To this end, this research found that PP beta is the most suitable measure of SME risk for most investor-related appraisal processes. However, it must be noted that using it in conjunction with a survival prediction model allows for a more holistic view of business operations, as the likelihood of business failure is also an important aspect of SME investment/operations.

Conclusion, implications and limitations

SMEs inherently face more risk than larger companies. This risk is attributed to resource constraints as well as managerial and operational issues that are endemic to SMEs. However, this risk has not been sufficiently quantified; nor is there a significant amount of research on its relationship with SME characteristics. This study has demonstrated the most feasible methods of calculating SME risk and their application to a panel dataset of SMEs. More importantly, the relationship between the risk calculated by these models and SMEs’ characteristics is analyzed, drawing attention to the areas that are vital to managing the level of risk exposure faced by SMEs.

This research empirically estimates the relationship between SME risk and characteristics. This particular aspect of the research has yielded some very interesting findings: (1) having a high amount of debt does not necessarily make a SME riskier than its counterparts; (2) profitability significantly affects SME risk; and (3) size, firm age and business ethnicity are not significantly associated with SME’s risk in Malaysia.

The significant relationships between risk and profitability and owner age are interesting; however, they are very much in line with what the literature suggests. What is of greater importance is the significant relationship between risk and gender which implies that female business owners operate riskier businesses as compared to men and as such would require a higher level of return to compensate for this added level of risk. As a developing nation, gender equality is an important issue for Malaysia. This finding is of particular importance to policy makers in creating policies to specifically benefit female business owners. This is an especially interesting development for further research in the field of female business ownership.

Some of the non-significant relationships are important as well. Most noticeably, the lack of any significant relationship between ethnicity and risk suggests that the ethnicity of the business owner has no bearing on the risk faced by the business. Given that Malaysia practices affirmative action policies that favor those of Bumiputra descent, these findings indicate that other ethnicities are not significantly worse off for it. Conversely, the perceived dominance of the ethnic Chinese in the Malaysian economy is a subject of frequent debate. These results also suggest that being Chinese does not significantly affect the risk of doing business in Malaysia, which suggests that Chinese business owners do not have it easier than business owners of other ethnicities. This finding is of interest to future research in ethnic studies based in Malaysia and in other countries around the world.

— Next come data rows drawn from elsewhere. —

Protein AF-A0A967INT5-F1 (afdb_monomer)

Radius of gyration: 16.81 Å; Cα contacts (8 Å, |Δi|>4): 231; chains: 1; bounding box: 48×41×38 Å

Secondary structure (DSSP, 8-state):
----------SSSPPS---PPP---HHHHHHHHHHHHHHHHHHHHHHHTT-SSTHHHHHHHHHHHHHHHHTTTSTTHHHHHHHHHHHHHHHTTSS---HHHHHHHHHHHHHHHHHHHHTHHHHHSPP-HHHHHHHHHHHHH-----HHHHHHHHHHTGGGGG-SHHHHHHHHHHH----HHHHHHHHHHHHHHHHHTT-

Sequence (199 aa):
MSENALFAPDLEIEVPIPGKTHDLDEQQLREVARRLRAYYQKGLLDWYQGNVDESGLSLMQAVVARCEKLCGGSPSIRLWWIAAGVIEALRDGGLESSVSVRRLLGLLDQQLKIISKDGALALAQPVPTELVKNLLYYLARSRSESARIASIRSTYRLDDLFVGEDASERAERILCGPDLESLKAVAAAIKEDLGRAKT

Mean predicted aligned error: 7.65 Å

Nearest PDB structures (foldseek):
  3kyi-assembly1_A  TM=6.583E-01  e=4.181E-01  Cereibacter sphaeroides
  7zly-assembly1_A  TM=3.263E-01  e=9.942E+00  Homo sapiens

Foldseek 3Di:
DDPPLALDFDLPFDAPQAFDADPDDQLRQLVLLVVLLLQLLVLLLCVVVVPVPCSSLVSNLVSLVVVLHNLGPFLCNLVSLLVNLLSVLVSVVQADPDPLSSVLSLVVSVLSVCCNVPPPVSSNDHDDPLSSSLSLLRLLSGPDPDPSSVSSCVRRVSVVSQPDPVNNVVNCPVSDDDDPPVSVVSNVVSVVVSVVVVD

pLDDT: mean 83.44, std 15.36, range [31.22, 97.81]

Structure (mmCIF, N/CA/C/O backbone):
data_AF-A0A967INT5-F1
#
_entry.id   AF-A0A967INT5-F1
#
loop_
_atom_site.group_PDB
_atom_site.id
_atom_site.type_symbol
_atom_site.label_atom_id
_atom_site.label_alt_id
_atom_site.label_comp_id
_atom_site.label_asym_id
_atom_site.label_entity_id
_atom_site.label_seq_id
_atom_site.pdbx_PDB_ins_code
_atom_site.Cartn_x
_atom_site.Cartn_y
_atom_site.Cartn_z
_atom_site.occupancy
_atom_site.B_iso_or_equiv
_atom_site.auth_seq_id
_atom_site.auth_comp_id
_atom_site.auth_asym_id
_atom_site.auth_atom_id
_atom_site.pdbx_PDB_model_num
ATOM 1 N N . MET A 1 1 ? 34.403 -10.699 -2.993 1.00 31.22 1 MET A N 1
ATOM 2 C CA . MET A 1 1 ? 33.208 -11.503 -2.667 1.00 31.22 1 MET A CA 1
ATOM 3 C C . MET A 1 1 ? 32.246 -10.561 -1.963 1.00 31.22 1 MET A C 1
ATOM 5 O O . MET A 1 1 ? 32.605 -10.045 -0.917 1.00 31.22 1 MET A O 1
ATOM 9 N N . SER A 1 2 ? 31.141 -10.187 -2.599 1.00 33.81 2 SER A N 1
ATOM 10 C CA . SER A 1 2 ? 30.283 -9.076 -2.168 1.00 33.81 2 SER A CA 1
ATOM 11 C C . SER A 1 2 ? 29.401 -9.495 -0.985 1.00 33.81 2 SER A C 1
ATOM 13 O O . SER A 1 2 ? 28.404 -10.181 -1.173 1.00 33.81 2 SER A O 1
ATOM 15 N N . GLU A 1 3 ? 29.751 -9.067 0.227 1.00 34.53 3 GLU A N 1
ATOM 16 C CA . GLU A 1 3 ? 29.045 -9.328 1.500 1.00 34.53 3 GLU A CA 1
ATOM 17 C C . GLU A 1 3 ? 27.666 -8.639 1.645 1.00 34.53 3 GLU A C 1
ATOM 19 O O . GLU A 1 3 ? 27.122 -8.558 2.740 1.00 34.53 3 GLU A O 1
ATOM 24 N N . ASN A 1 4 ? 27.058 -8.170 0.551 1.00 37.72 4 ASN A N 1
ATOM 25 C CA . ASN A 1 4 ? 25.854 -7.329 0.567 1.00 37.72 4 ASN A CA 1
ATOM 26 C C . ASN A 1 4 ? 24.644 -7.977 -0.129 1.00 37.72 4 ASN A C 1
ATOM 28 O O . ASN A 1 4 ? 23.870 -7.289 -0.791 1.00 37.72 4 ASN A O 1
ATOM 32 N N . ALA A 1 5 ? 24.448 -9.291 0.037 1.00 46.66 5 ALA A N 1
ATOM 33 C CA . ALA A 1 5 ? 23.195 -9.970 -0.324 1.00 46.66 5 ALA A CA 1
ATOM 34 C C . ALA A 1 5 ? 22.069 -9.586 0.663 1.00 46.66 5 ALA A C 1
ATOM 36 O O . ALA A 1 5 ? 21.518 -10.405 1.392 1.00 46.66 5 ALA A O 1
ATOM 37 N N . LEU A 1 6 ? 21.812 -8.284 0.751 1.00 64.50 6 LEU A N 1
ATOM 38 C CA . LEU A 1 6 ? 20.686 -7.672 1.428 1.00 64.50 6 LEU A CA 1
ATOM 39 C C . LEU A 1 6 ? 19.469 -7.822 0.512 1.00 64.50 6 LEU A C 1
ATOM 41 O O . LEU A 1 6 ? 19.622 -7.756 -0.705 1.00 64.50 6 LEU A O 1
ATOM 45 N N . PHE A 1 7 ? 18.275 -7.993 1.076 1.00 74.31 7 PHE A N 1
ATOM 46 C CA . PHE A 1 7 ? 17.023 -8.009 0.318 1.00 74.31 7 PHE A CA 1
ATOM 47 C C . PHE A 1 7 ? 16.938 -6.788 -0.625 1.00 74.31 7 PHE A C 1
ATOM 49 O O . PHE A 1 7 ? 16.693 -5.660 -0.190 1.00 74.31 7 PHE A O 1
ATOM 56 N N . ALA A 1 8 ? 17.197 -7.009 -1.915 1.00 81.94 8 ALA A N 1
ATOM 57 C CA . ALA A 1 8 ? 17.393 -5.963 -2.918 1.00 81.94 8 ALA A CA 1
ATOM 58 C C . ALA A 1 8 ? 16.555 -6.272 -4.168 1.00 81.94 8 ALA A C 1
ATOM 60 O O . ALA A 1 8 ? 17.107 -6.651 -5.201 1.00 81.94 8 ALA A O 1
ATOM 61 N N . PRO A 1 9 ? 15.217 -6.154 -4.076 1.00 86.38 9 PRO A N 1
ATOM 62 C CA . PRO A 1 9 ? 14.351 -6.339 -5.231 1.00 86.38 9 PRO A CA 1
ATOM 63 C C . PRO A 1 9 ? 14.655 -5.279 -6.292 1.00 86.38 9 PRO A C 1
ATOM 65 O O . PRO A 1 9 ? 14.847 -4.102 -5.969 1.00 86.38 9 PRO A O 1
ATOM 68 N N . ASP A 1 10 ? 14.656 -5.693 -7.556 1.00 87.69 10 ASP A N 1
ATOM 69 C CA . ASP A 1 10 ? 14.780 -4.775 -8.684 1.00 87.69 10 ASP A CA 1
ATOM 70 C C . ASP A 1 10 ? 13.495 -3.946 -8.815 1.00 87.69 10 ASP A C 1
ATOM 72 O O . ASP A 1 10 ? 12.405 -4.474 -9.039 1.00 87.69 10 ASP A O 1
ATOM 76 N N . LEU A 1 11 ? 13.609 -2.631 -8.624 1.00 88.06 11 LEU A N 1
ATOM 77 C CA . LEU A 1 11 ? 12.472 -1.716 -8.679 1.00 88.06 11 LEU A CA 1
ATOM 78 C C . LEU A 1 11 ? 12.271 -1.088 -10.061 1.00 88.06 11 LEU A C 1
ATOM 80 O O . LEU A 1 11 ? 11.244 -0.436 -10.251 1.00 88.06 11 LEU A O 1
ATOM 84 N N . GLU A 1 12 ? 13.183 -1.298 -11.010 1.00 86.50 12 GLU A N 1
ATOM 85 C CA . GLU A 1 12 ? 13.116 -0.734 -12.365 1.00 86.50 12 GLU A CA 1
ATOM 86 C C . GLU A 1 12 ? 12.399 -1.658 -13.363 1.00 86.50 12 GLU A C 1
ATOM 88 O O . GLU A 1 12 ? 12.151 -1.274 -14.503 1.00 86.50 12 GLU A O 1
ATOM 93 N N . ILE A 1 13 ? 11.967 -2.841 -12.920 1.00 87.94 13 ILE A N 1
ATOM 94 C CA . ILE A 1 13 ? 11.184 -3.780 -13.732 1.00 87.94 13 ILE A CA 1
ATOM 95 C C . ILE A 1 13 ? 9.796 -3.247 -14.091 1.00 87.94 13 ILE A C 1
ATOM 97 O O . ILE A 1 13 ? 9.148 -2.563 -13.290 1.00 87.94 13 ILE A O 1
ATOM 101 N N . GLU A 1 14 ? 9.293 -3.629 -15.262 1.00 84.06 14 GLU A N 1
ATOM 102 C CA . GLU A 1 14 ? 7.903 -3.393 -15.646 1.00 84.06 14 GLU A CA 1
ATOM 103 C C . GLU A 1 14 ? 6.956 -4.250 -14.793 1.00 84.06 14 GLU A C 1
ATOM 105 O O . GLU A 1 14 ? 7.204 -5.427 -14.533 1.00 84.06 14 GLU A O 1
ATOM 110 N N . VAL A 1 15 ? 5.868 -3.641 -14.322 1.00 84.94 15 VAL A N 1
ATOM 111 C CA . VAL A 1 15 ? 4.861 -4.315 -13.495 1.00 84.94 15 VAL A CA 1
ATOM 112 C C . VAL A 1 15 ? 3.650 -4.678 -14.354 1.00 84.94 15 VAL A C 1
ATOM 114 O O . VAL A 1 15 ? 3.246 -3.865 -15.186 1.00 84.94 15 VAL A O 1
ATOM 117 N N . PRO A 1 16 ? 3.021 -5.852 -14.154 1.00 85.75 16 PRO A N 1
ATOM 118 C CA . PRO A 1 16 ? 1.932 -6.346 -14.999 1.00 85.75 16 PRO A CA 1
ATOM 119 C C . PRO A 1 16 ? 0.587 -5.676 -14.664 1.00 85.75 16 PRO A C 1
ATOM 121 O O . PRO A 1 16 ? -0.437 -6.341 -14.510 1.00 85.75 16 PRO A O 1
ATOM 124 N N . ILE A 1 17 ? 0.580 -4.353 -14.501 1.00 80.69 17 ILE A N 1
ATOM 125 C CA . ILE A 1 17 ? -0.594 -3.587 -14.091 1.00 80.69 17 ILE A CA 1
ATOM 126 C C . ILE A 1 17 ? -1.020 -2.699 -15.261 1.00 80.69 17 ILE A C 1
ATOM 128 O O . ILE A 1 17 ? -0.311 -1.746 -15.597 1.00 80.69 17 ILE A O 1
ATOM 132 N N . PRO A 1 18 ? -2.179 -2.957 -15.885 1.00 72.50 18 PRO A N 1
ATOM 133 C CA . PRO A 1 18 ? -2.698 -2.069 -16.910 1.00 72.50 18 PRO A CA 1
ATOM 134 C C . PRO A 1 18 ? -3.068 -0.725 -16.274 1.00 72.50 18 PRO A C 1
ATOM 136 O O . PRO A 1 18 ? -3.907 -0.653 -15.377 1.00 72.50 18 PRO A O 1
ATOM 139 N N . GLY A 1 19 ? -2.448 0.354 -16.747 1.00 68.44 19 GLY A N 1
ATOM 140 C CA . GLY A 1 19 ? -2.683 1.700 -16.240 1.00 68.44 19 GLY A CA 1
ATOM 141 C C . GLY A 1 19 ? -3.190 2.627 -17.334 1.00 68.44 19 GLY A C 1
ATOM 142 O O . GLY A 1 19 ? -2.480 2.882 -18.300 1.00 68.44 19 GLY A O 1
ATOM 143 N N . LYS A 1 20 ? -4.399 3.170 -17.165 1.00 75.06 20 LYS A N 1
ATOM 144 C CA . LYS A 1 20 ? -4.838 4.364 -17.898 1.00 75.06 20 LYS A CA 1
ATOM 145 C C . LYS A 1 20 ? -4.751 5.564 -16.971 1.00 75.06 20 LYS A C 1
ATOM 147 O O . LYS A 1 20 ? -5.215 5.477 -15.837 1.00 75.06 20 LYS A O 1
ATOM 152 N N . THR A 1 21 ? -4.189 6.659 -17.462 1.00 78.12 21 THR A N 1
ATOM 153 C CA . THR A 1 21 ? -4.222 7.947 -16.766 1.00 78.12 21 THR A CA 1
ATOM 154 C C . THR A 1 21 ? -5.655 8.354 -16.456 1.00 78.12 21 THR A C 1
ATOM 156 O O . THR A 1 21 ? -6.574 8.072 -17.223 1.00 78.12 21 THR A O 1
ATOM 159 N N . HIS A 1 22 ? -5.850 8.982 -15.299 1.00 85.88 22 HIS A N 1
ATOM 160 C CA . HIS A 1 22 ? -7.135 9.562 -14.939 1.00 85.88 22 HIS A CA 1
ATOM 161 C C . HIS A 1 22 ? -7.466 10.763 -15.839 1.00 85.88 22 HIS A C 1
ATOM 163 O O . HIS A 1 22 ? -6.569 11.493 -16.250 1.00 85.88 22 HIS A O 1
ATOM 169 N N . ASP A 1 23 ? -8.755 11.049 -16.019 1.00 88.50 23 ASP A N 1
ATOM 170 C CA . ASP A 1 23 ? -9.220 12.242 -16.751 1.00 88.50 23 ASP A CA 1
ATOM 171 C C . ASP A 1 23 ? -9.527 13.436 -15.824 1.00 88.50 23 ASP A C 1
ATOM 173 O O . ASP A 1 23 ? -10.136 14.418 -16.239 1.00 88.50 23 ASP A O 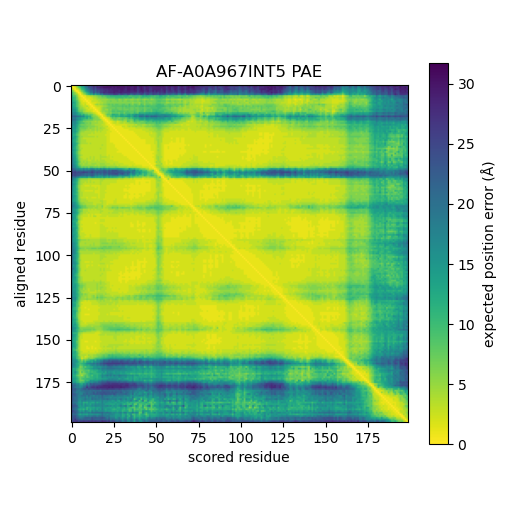1
ATOM 177 N N . LEU A 1 24 ? -9.155 13.342 -14.541 1.00 90.94 24 LEU A N 1
ATOM 178 C CA . LEU A 1 24 ? -9.381 14.407 -13.561 1.00 90.94 24 LEU A CA 1
ATOM 179 C C . LEU A 1 24 ? -8.469 15.608 -13.813 1.00 90.94 24 LEU A C 1
ATOM 181 O O . LEU A 1 24 ? -7.269 15.439 -14.046 1.00 90.94 24 LEU A O 1
ATOM 185 N N . ASP A 1 25 ? -9.023 16.808 -13.652 1.00 93.38 25 ASP A N 1
ATOM 186 C CA . ASP A 1 25 ? -8.214 18.015 -13.535 1.00 93.38 25 ASP A CA 1
ATOM 187 C C . ASP A 1 25 ? -7.454 18.063 -12.194 1.00 93.38 25 ASP A C 1
ATOM 189 O O . ASP A 1 25 ? -7.641 17.242 -11.287 1.00 93.38 25 ASP A O 1
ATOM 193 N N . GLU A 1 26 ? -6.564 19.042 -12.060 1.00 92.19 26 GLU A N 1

The limitation of this study is the dataset, as the research could only be carried out on variables available in the dataset provided. While the dataset is comprehensive in recording various financial and non-financial details of SMEs in Malaysia, a more expansive database could allow for the testing of other characteristics such as owner’s experience, the use of Islamic finance and the impact of the cost of debt on SME risk. With such information, this research would have been able to develop further insights into other factors and their relationships with SME risk and return.